Doch der AEV gab sich nicht auf, rannte immer wieder an und belohnte sich schließlich in der 57. Minute mit dem hochverdienten 2:2. Sahir Gill setzte sich gut durch, bediente Holzmann und dieser fand per Schlagschuss endlich einen Weg vorbei an Schwarz.
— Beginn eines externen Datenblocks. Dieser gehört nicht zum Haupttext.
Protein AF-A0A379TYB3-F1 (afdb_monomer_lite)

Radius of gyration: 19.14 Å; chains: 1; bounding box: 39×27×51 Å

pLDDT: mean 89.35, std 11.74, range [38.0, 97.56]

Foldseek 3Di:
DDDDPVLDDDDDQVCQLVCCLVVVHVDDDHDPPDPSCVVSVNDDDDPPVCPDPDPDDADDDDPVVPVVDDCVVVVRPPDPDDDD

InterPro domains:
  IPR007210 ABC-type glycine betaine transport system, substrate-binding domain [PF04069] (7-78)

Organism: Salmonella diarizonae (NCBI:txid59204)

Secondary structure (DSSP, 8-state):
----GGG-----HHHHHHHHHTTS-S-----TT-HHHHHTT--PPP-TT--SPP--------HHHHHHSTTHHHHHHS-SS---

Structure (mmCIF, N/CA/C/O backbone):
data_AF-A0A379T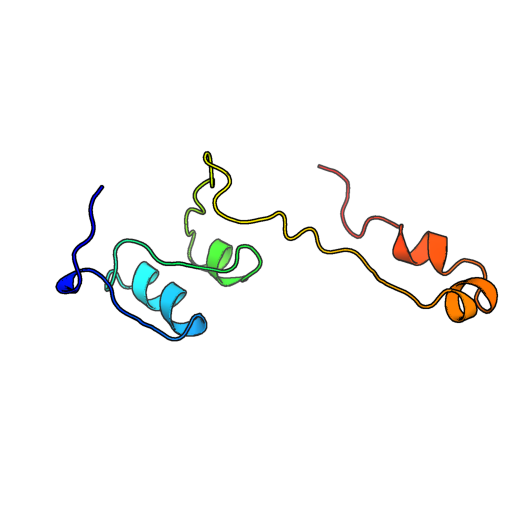YB3-F1
#
_entry.id   AF-A0A379TYB3-F1
#
loop_
_atom_site.group_PDB
_atom_site.id
_atom_site.type_symbol
_atom_site.label_atom_id
_atom_site.label_alt_id
_atom_site.label_comp_id
_atom_site.label_asym_id
_atom_site.label_entity_id
_atom_site.label_seq_id
_atom_site.pdbx_PDB_ins_code
_atom_site.Cartn_x
_atom_site.Cartn_y
_atom_site.Cartn_z
_atom_site.occupancy
_atom_site.B_iso_or_equiv
_atom_site.auth_seq_id
_atom_site.auth_comp_id
_atom_site.auth_asym_id
_atom_site.auth_atom_id
_atom_site.pdbx_PDB_model_num
ATOM 1 N N . MET A 1 1 ? -15.713 12.360 11.371 1.00 65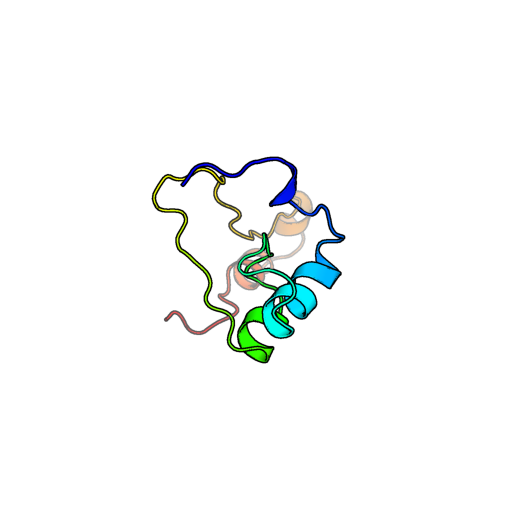.81 1 MET A N 1
ATOM 2 C CA . MET A 1 1 ? -15.424 11.503 12.537 1.00 65.81 1 MET A CA 1
ATOM 3 C C . MET A 1 1 ? -14.200 12.082 13.222 1.00 65.81 1 MET A C 1
ATOM 5 O O . MET A 1 1 ? -13.224 12.337 12.530 1.00 65.81 1 MET A O 1
ATOM 9 N N . GLN A 1 2 ? -14.281 12.380 14.515 1.00 78.62 2 GLN A N 1
ATOM 10 C CA . GLN A 1 2 ? -13.152 12.873 15.304 1.00 78.62 2 GLN A CA 1
ATOM 11 C C . GLN A 1 2 ? -12.693 11.716 16.194 1.00 78.62 2 GLN A C 1
ATOM 13 O O . GLN A 1 2 ? -13.531 11.113 16.860 1.00 78.62 2 GLN A O 1
ATOM 18 N N . LEU A 1 3 ? -11.414 11.343 16.104 1.00 83.06 3 LEU A N 1
ATOM 19 C CA . LEU A 1 3 ? -10.821 10.255 16.882 1.00 83.06 3 LEU A CA 1
ATOM 20 C C . LEU A 1 3 ? -9.966 10.851 17.997 1.00 83.06 3 LEU A C 1
ATOM 22 O O . LEU A 1 3 ? -9.078 11.661 17.724 1.00 83.06 3 LEU A O 1
ATOM 26 N N . ASP A 1 4 ? -10.199 10.408 19.226 1.00 88.88 4 ASP A N 1
ATOM 27 C CA . ASP A 1 4 ? -9.397 10.792 20.381 1.00 88.88 4 ASP A CA 1
ATOM 28 C C . ASP A 1 4 ? -8.275 9.778 20.633 1.00 88.88 4 ASP A C 1
ATOM 30 O O . ASP A 1 4 ? -8.339 8.616 20.228 1.00 88.88 4 ASP A O 1
ATOM 34 N N . ARG A 1 5 ? -7.232 10.200 21.359 1.00 83.00 5 ARG A N 1
ATOM 35 C CA . ARG A 1 5 ? -6.055 9.364 21.665 1.00 83.00 5 ARG A CA 1
ATOM 36 C C . ARG A 1 5 ? -6.375 7.939 22.154 1.00 83.00 5 ARG A C 1
ATOM 38 O O . ARG A 1 5 ? -5.710 7.027 21.676 1.00 83.00 5 ARG A O 1
ATOM 45 N N . PRO A 1 6 ? -7.357 7.699 23.047 1.00 86.81 6 PRO A N 1
ATOM 46 C CA . PRO A 1 6 ? -7.669 6.346 23.522 1.00 86.81 6 PRO A CA 1
ATOM 47 C C . PRO A 1 6 ? -8.195 5.397 22.434 1.00 86.81 6 PRO A C 1
ATOM 49 O O . PRO A 1 6 ? -8.150 4.181 22.607 1.00 86.81 6 PRO A O 1
ATOM 52 N N . GLN A 1 7 ? -8.701 5.944 21.325 1.00 89.06 7 GLN A N 1
ATOM 53 C CA . GLN A 1 7 ? -9.251 5.188 20.198 1.00 89.06 7 GLN A CA 1
ATOM 54 C C . GLN A 1 7 ? -8.179 4.847 19.152 1.00 89.06 7 GLN A C 1
ATOM 56 O O . GLN A 1 7 ? -8.433 4.058 18.247 1.00 89.06 7 GLN A O 1
ATOM 61 N N . ILE A 1 8 ? -6.977 5.422 19.269 1.00 92.25 8 ILE A N 1
ATOM 62 C CA . ILE A 1 8 ? -5.869 5.214 18.337 1.00 92.25 8 ILE A CA 1
ATOM 63 C C . ILE A 1 8 ? -4.869 4.250 18.968 1.00 92.25 8 ILE A C 1
ATOM 65 O O . ILE A 1 8 ? -4.310 4.512 20.033 1.00 92.25 8 ILE A O 1
ATOM 69 N N . ARG A 1 9 ? -4.598 3.142 18.279 1.00 92.06 9 ARG A N 1
ATOM 70 C CA . ARG A 1 9 ? -3.583 2.166 18.682 1.00 92.06 9 ARG A CA 1
ATOM 71 C C . ARG A 1 9 ? -2.471 2.150 17.647 1.00 92.06 9 ARG A C 1
ATOM 73 O O . ARG A 1 9 ? -2.710 1.819 16.490 1.00 92.06 9 ARG A O 1
ATOM 80 N N . GLN A 1 10 ? -1.260 2.517 18.060 1.00 92.50 10 GLN A N 1
ATOM 81 C CA . GLN A 1 10 ? -0.078 2.314 17.226 1.00 92.50 10 GLN A CA 1
ATOM 82 C C . GLN A 1 10 ? 0.306 0.839 17.253 1.00 92.50 10 GLN A C 1
ATOM 84 O O . GLN A 1 10 ? 0.362 0.221 18.315 1.00 92.50 10 GLN A O 1
ATOM 89 N N . MET A 1 11 ? 0.533 0.279 16.072 1.00 93.25 11 MET A N 1
ATOM 90 C CA . MET A 1 11 ? 0.830 -1.132 15.875 1.00 93.25 11 MET A CA 1
ATOM 91 C C . MET A 1 11 ? 1.838 -1.270 14.743 1.00 93.25 11 MET A C 1
ATOM 93 O O . MET A 1 11 ? 1.878 -0.430 13.841 1.00 93.25 11 MET A O 1
ATOM 97 N N . ASP A 1 12 ? 2.595 -2.364 14.751 1.00 94.38 12 ASP A N 1
ATOM 98 C CA . ASP A 1 12 ? 3.369 -2.741 13.575 1.00 94.38 12 ASP A CA 1
ATOM 99 C C . ASP A 1 12 ? 2.415 -3.014 12.400 1.00 94.38 12 ASP A C 1
ATOM 101 O O . ASP A 1 12 ? 1.409 -3.711 12.590 1.00 94.38 12 ASP A O 1
ATOM 105 N N . PRO A 1 13 ? 2.715 -2.542 11.174 1.00 90.50 13 PRO A N 1
ATOM 106 C CA . PRO A 1 13 ? 1.812 -2.676 10.027 1.00 90.50 13 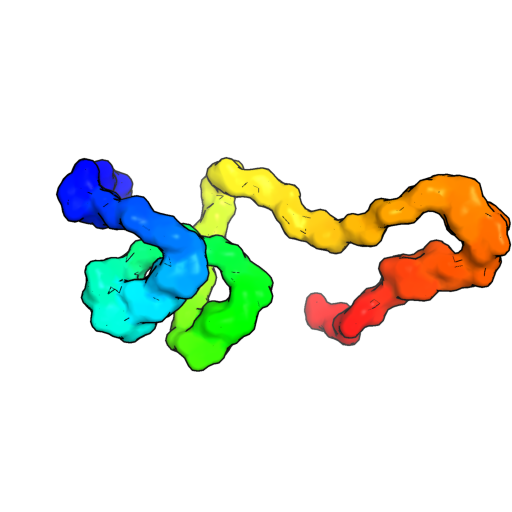PRO A CA 1
ATOM 107 C C . PRO A 1 13 ? 1.366 -4.118 9.765 1.00 90.50 13 PRO A C 1
ATOM 109 O O . PRO A 1 13 ? 0.225 -4.373 9.392 1.00 90.50 13 PRO A O 1
ATOM 112 N N . GLY A 1 14 ? 2.248 -5.091 10.014 1.00 92.25 14 GLY A N 1
ATOM 113 C CA . GLY A 1 14 ? 1.937 -6.509 9.851 1.00 92.25 14 GLY A CA 1
ATOM 114 C C . GLY A 1 14 ? 0.877 -7.043 10.821 1.00 92.25 14 GLY A C 1
ATOM 115 O O . GLY A 1 14 ? 0.221 -8.029 10.492 1.00 92.25 14 GLY A O 1
ATOM 116 N N . LEU A 1 15 ? 0.681 -6.415 11.982 1.00 95.25 15 LEU A N 1
ATOM 117 C CA . LEU A 1 15 ? -0.288 -6.848 12.994 1.00 95.25 15 LEU A CA 1
ATOM 118 C C . LEU A 1 15 ? -1.691 -6.286 12.747 1.00 95.25 15 LEU A C 1
ATOM 120 O O . LEU A 1 15 ? -2.670 -6.900 13.169 1.00 95.25 15 LEU A O 1
ATOM 124 N N . VAL A 1 16 ? -1.792 -5.160 12.034 1.00 95.94 16 VAL A N 1
ATOM 125 C CA . VAL A 1 16 ? -3.055 -4.450 11.781 1.00 95.94 16 VAL A CA 1
ATOM 126 C C . VAL A 1 16 ? -4.091 -5.360 11.113 1.00 95.94 16 VAL A C 1
ATOM 128 O O . VAL A 1 16 ? -5.239 -5.397 11.542 1.00 95.94 16 VAL A O 1
ATOM 131 N N . TYR A 1 17 ? -3.684 -6.167 10.129 1.00 95.75 17 TYR A N 1
ATOM 132 C CA . TYR A 1 17 ? -4.582 -7.084 9.410 1.00 95.75 17 TYR A CA 1
ATOM 133 C C . TYR A 1 17 ? -5.258 -8.105 10.333 1.00 95.75 17 TYR A C 1
ATOM 135 O O . TYR A 1 17 ? -6.462 -8.328 10.233 1.00 95.75 17 TYR A O 1
ATOM 143 N N . ASN A 1 18 ? -4.489 -8.713 11.243 1.00 95.00 18 ASN A N 1
ATOM 144 C CA . ASN A 1 18 ? -5.033 -9.667 12.211 1.00 95.00 18 ASN A CA 1
ATOM 145 C C . ASN A 1 18 ? -5.910 -8.948 13.238 1.00 95.00 18 ASN A C 1
ATOM 147 O O . ASN A 1 18 ? -6.958 -9.461 13.599 1.00 95.00 18 ASN A O 1
ATOM 151 N N . ALA A 1 19 ? -5.520 -7.745 13.667 1.00 95.94 19 ALA A N 1
ATOM 152 C CA . ALA A 1 19 ? -6.293 -6.968 14.627 1.00 95.94 19 ALA A CA 1
ATOM 153 C C . ALA A 1 19 ? -7.676 -6.568 14.091 1.00 95.94 19 ALA A C 1
ATOM 155 O O . ALA A 1 19 ? -8.643 -6.620 14.845 1.00 95.94 19 ALA A O 1
ATOM 156 N N . VAL A 1 20 ? -7.774 -6.217 12.803 1.00 95.25 20 VAL A N 1
ATOM 157 C CA . VAL A 1 20 ? -9.061 -5.954 12.138 1.00 95.25 20 VAL A CA 1
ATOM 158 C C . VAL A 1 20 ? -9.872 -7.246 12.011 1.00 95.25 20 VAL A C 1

Somit ging es in die Overtime, doch auch dort wollte – trotz unglaublicher Möglichkeiten auf beiden Seiten – kein Treffer fallen, so dass das Penaltyschießen über den Zusatzpunkt entscheiden musste.

Und diesen sicherten sich die Gäste, bei denen Rostislav Marosz und Tomas Filippi trafen, während kein Augsburger seinen Penalty verwandeln konnte.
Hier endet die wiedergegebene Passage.